Please use this section to detail the key new experiments or modifications of existing experiments that should be absolutely required to validate study conclusions.

Generally, there should be no more than 3 such required experiments or major modifications for a "Major Revision" recommendation. If more than 3 experiments are necessary to validate the study conclusions, then you are encouraged to recommend "Reject".

Reviewer #1: No major issues.

Reviewer #2: 1) The analysis relies on a phylodynamic reconstruction of hosts sampled only in the recent past and assumes a single exponentially growing epidemic in Lyon since the late 1960s. What is known about HCV import into Lyon during the decades covered by the phylogeny? Does the early growth indicated by the phylogeny correspond to endemic growth in Lyon, or is it the result of a combination of endemic growth and foreign epidemics that were imported into Lyon? Earlier samples and samples from different geographic regions should be included to verify the dataset represents a single epidemic in Lyon that was seeded in the 1960s. (These context-samples could be pruned out before fitting the ABC model).

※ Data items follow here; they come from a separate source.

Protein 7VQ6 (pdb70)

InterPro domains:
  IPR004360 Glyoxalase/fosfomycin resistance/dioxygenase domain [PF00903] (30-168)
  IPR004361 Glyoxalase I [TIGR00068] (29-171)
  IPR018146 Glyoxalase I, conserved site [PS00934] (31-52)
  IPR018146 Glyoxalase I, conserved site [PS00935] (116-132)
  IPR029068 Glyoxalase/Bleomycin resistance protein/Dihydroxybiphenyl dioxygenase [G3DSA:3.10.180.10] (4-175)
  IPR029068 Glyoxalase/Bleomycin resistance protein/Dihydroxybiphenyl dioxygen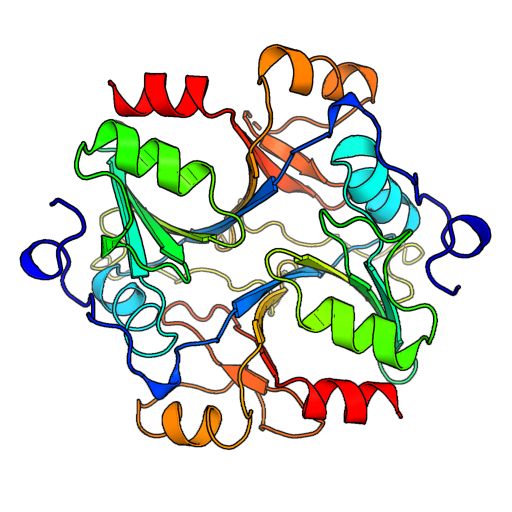ase [SSF54593] (16-169)
  IPR037523 Vicinal oxygen chelate (VOC), core domain [PS51819] (28-181)

Structure (mmCIF, N/CA/C/O backbone):
data_7VQ6
#
_entry.id   7VQ6
#
_cell.length_a   58.255
_cell.length_b   49.507
_cell.length_c   58.413
_cell.angle_alpha   90.000
_cell.angle_beta   99.380
_cell.angle_gamma   90.000
#
_symmetry.space_group_name_H-M   'P 1 21 1'
#
loop_
_entity.id
_entity.type
_entity.pdbx_description
1 polymer 'Lactoylglutathione lyase'
2 non-polymer 'NICKEL (II) ION'
3 water water
#
loop_
_atom_site.group_PDB
_atom_site.id
_atom_site.type_symbol
_atom_site.label_atom_id
_atom_site.label_alt_id
_atom_site.label_comp_id
_atom_site.label_asym_id
_atom_site.label_entity_id
_atom_site.label_seq_id
_atom_site.pdbx_PDB_ins_code
_atom_site.Cartn_x
_atom_site.Cartn_y
_atom_site.Cartn_z
_atom_site.occupancy
_atom_site.B_iso_or_equiv
_atom_site.auth_seq_id
_atom_site.auth_comp_id
_atom_site.auth_asym_id
_atom_site.auth_atom_id
_atom_site.pdbx_PDB_model_num
ATOM 1 N N . SER A 1 17 ? -4.302 20.389 17.851 1.00 21.57 6 SER A N 1
ATOM 2 C CA . SER A 1 17 ? -4.462 18.959 18.121 1.00 18.49 6 SER A CA 1
ATOM 3 C C . SER A 1 17 ? -3.753 18.511 19.414 1.00 14.59 6 SER A C 1
ATOM 4 O O . SER A 1 17 ? -2.841 19.191 19.955 1.00 14.67 6 SER A O 1
ATOM 7 N N . LYS A 1 18 ? -4.128 17.314 19.823 1.00 12.87 7 LYS A N 1
ATOM 8 C CA . LYS A 1 18 ? -3.524 16.700 21.032 1.00 11.70 7 LYS A CA 1
ATOM 9 C C . LYS A 1 18 ? -2.083 16.273 20.755 1.00 10.82 7 LYS A C 1
ATOM 10 O O . LYS A 1 18 ? -1.370 15.961 21.707 1.00 11.79 7 LYS A O 1
ATOM 16 N N . GLU A 1 19 ? -1.638 16.342 19.492 1.00 9.82 8 GLU A N 1
ATOM 17 C CA . GLU A 1 19 ? -0.209 16.127 19.166 1.00 9.28 8 GLU A CA 1
ATOM 18 C C . GLU A 1 19 ? 0.592 17.422 19.108 1.00 11.58 8 GLU A C 1
ATOM 19 O O . GLU A 1 19 ? 1.748 17.389 18.776 1.00 10.45 8 GLU A O 1
ATOM 25 N N . SER A 1 20 ? 0.009 18.572 19.440 1.00 11.04 9 SER A N 1
ATOM 26 C CA . SER A 1 20 ? 0.722 19.845 19.321 1.00 10.85 9 SER A CA 1
ATOM 27 C C . SER A 1 20 ? 1.884 19.929 20.291 1.00 10.06 9 SER A C 1
ATOM 28 O O . SER A 1 20 ? 1.880 19.310 21.343 1.00 8.88 9 SER A O 1
ATOM 31 N N . PRO A 1 21 ? 2.918 20.723 19.964 1.00 9.95 10 PRO A N 1
ATOM 32 C CA . PRO A 1 21 ? 3.983 20.944 20.929 1.00 11.96 10 PRO A CA 1
ATOM 33 C C . PRO A 1 21 ? 3.465 21.587 22.230 1.00 12.49 10 PRO A C 1
ATOM 34 O O . PRO A 1 21 ? 3.965 21.226 23.297 1.00 11.92 10 PRO A O 1
ATOM 38 N N . ALA A 1 22 ? 2.464 22.472 22.168 1.00 13.41 11 ALA A N 1
ATOM 39 C CA . ALA A 1 22 ? 1.928 23.081 23.415 1.00 12.02 11 ALA A CA 1
ATOM 40 C C . ALA A 1 22 ? 1.359 22.016 24.357 1.00 11.84 11 ALA A C 1
ATOM 41 O O . ALA A 1 22 ? 1.401 22.182 25.611 1.00 15.32 11 ALA A O 1
ATOM 43 N N . ASN A 1 23 ? 0.796 20.939 23.819 1.00 10.84 12 ASN A N 1
ATOM 44 C CA . ASN A 1 23 ? 0.177 19.826 24.579 1.00 10.94 12 ASN A CA 1
ATOM 45 C C . ASN A 1 23 ? 1.211 18.727 24.910 1.00 9.92 12 ASN A C 1
ATOM 46 O O . ASN A 1 23 ? 0.811 17.771 25.524 1.00 11.62 12 ASN A O 1
ATOM 51 N N . ASN A 1 24 ? 2.483 18.887 24.501 1.00 9.78 13 ASN A N 1
ATOM 52 C CA . ASN A 1 24 ? 3.464 17.782 24.628 1.00 9.21 13 ASN A CA 1
ATOM 53 C C . ASN A 1 24 ? 4.857 18.344 24.894 1.00 10.15 13 ASN A C 1
ATOM 54 O O . ASN A 1 24 ? 5.708 18.477 24.001 1.00 10.09 13 ASN A O 1
ATOM 59 N N . PRO A 1 25 ? 5.134 18.684 26.191 1.00 10.00 14 PRO A N 1
ATOM 60 C CA . PRO A 1 25 ? 6.461 19.129 26.580 1.00 9.68 14 PRO A CA 1
ATOM 61 C C . PRO A 1 25 ? 7.531 18.184 26.008 1.00 8.20 14 PRO A C 1
ATOM 62 O O . PRO A 1 25 ? 7.373 16.952 26.140 1.00 10.10 14 PRO A O 1
ATOM 66 N N . GLY A 1 26 ? 8.605 18.735 25.446 1.00 9.08 15 GLY A N 1
ATOM 67 C CA . GLY A 1 26 ? 9.713 18.010 24.843 1.00 8.37 15 GLY A CA 1
ATOM 68 C C . GLY A 1 26 ? 9.563 17.830 23.348 1.00 9.16 15 GLY A C 1
ATOM 69 O O . GLY A 1 26 ? 10.546 17.556 22.685 1.00 9.87 15 GLY A O 1
ATOM 70 N N . LEU A 1 27 ? 8.369 17.954 22.769 1.00 8.40 16 LEU A N 1
ATOM 71 C CA . LEU A 1 27 ? 8.188 17.736 21.311 1.00 8.75 16 LEU A CA 1
ATOM 72 C C . LEU A 1 27 ? 8.846 18.860 20.538 1.00 8.83 16 LEU A C 1
ATOM 73 O O . LEU A 1 27 ? 8.593 20.054 20.822 1.00 9.85 16 LEU A O 1
ATOM 78 N N . HIS A 1 28 ? 9.719 18.521 19.592 1.00 8.97 17 HIS A N 1
ATOM 79 C CA . HIS A 1 28 ? 10.515 19.445 18.764 1.00 9.31 17 HIS A CA 1
ATOM 80 C C . HIS A 1 28 ? 9.987 19.230 17.350 1.00 10.22 17 HIS A C 1
ATOM 81 O O . HIS A 1 28 ? 10.221 18.154 16.758 1.00 10.74 17 HIS A O 1
ATOM 88 N N . THR A 1 29 ? 9.174 20.121 16.812 1.00 11.72 18 THR A N 1
ATOM 89 C CA . THR A 1 29 ? 8.540 19.917 15.487 1.00 12.60 18 THR A CA 1
ATOM 90 C C . THR A 1 29 ? 8.496 21.266 14.795 1.00 11.92 18 THR A C 1
ATOM 91 O O . THR A 1 29 ? 8.233 22.243 15.496 1.00 12.88 18 THR A O 1
ATOM 95 N N . PRO A 1 30 ? 8.633 21.353 13.454 1.00 10.51 19 PRO A N 1
ATOM 96 C CA . PRO A 1 30 ? 8.968 20.256 12.549 1.00 9.99 19 PRO A CA 1
ATOM 97 C C . PRO A 1 30 ? 10.409 19.764 12.696 1.00 9.62 19 PRO A C 1
ATOM 98 O O . PRO A 1 30 ? 11.214 20.360 13.408 1.00 11.11 19 PRO A O 1
ATOM 102 N N . PRO A 1 31 ? 10.790 18.736 11.931 1.00 9.94 20 PRO A N 1
ATOM 103 C CA . PRO A 1 31 ? 12.122 18.186 12.078 1.00 8.75 20 PRO A CA 1
ATOM 104 C C . PRO A 1 31 ? 13.255 19.131 11.672 1.00 8.60 20 PRO A C 1
ATOM 105 O O . PRO A 1 31 ? 13.061 19.871 10.704 1.00 9.71 20 PRO A O 1
ATOM 109 N N . ASP A 1 32 ? 14.422 18.912 12.243 1.00 7.22 21 ASP A N 1
ATOM 110 C CA . ASP A 1 32 ? 15.610 19.627 11.817 1.00 7.71 21 ASP A CA 1
ATOM 111 C C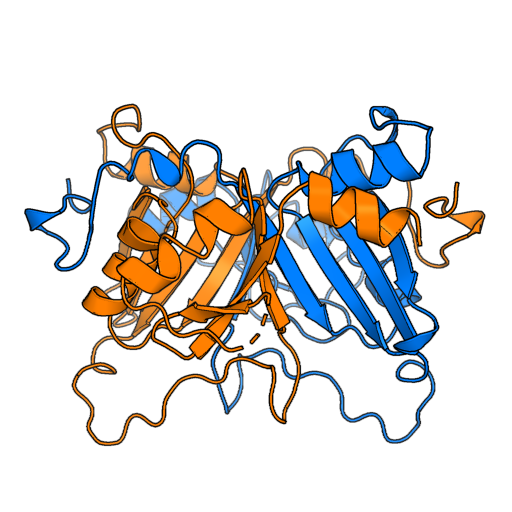 . ASP A 1 32 ? 15.950 19.245 10.381 1.00 7.32 21 ASP A C 1
ATOM 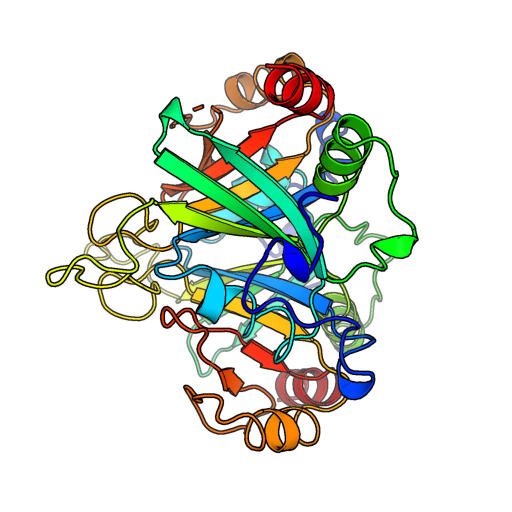112 O O . ASP A 1 32 ? 15.819 18.074 10.038 1.00 8.44 21 ASP A O 1
ATOM 117 N N . GLU A 1 33 ? 16.446 20.154 9.554 1.00 8.19 22 GLU A N 1
ATOM 118 C CA . GLU A 1 33 ? 16.807 19.872 8.155 1.00 9.51 22 GLU A CA 1
ATOM 119 C C . GLU A 1 33 ? 17.790 18.709 8.108 1.00 8.62 22 GLU A C 1
ATOM 120 O O . GLU A 1 33 ? 17.726 17.926 7.126 1.00 10.03 22 GLU A O 1
ATOM 126 N N . ALA A 1 34 ? 18.730 18.617 9.017 1.00 8.95 23 ALA A N 1
ATOM 127 C CA . ALA A 1 34 ? 19.799 17.601 8.948 1.00 9.25 23 ALA A CA 1
ATOM 128 C C . ALA A 1 34 ? 19.169 16.208 8.955 1.00 8.86 23 ALA A C 1
ATOM 129 O O . ALA A 1 34 ? 19.878 15.306 8.496 1.00 9.45 23 ALA A O 1
ATOM 131 N N . THR A 1 35 ? 17.950 16.031 9.475 1.00 7.93 24 THR A N 1
ATOM 132 C CA . THR A 1 35 ? 17.291 14.726 9.587 1.00 8.26 24 THR A CA 1
ATOM 133 C C . THR A 1 35 ? 16.453 14.385 8.383 1.00 9.14 24 THR A C 1
ATOM 134 O O . THR A 1 35 ? 15.908 13.295 8.366 1.00 9.40 24 THR A O 1
ATOM 138 N N . LYS A 1 36 ? 16.479 15.237 7.350 1.00 10.31 25 LYS A N 1
ATOM 139 C CA . LYS A 1 36 ? 15.705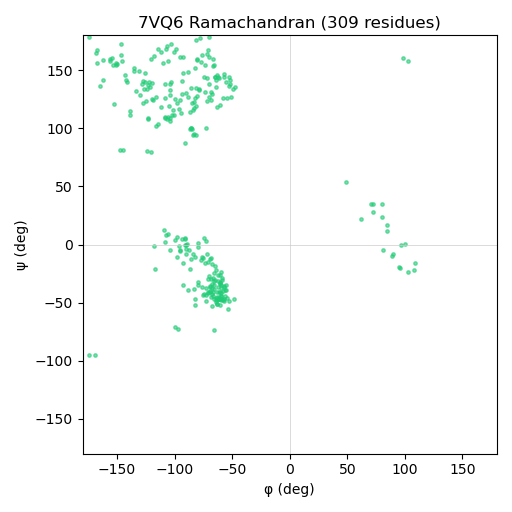 15.055 6.110 1.00 11.81 25 LYS A CA 1
ATOM 140 C C . LYS A 1 36 ? 16.020 13.676 5.519 1.00 10.62 25 LYS A C 1
ATOM 141 O O . LYS A 1 36 ? 17.204 13.334 5.359 1.00 11.78 25 LYS A O 1
ATOM 147 N N . GLY A 1 37 ? 14.990 12.876 5.262 1.00 11.44 26 GLY A N 1
ATOM 148 C CA . GLY A 1 37 ? 15.286 11.625 4.573 1.00 10.09 26 GLY A CA 1
ATOM 149 C C . GLY A 1 37 ? 15.811 10.540 5.512 1.00 8.95 26 GLY A C 1
ATOM 150 O O . GLY A 1 37 ? 16.029 9.457 5.004 1.00 10.60 26 GLY A O 1
ATOM 151 N N . TYR A 1 38 ? 16.061 10.769 6.791 1.00 8.64 27 TYR A N 1
ATOM 152 C CA . TYR A 1 38 ? 16.262 9.645 7.729 1.00 7.93 27 TYR A CA 1
ATOM 153 C C . TYR A 1 38 ? 15.084 8.686 7.586 1.00 7.94 27 TYR A C 1
ATOM 154 O O . TYR A 1 38 ? 13.969 9.077 7.412 1.00 8.09 27 TYR A O 1
ATOM 163 N N . ILE A 1 39 ? 15.385 7.431 7.666 1.00 8.25 28 ILE A N 1
ATOM 164 C CA . ILE A 1 39 ? 14.345 6.369 7.707 1.00 8.27 28 ILE A CA 1
ATOM 165 C C . ILE A 1 39 ? 14.523 5.450 8.911 1.00 7.31 28 ILE A C 1
ATOM 166 O O . ILE A 1 39 ? 15.641 5.197 9.367 1.00 7.87 28 ILE A O 1
ATOM 171 N N . MET A 1 40 ? 13.387 4.964 9.395 1.00 6.55 29 MET A N 1
ATOM 172 C CA . MET A 1 40 ? 13.348 3.917 10.437 1.00 6.83 29 MET A CA 1
ATOM 173 C C . MET A 1 40 ? 13.500 2.567 9.728 1.00 6.30 29 MET A C 1
ATOM 174 O O . MET A 1 40 ? 12.513 2.055 9.164 1.00 7.53 29 MET A O 1
ATOM 179 N N . GLN A 1 41 ? 14.706 2.096 9.670 1.00 6.98 30 GLN A N 1
ATOM 180 C CA . GLN A 1 41 ? 15.068 1.039 8.715 1.00 6.97 30 GLN A CA 1
ATOM 181 C C . GLN A 1 41 ? 14.822 -0.354 9.311 1.00 6.87 30 GLN A C 1
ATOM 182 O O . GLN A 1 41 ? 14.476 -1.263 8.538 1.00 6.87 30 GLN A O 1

Related to the point above, the recent, “new” host epidemic appears to be driven by two heavily sampled clades, which have a large number of branching events in the very recent past. The authors account for differences in sampling proportion between demes; however, they do not account for biased sampling within demes. If these clades are known or probable epidemiological clusters then including them in the analysis would lead to an artificial increase in the growth rate of the “new” epidemic. Is anything known about these clusters? It would be interesting to quantify the impact these clades have on the growth estimates by removing them from the tree and estimating their growth separately.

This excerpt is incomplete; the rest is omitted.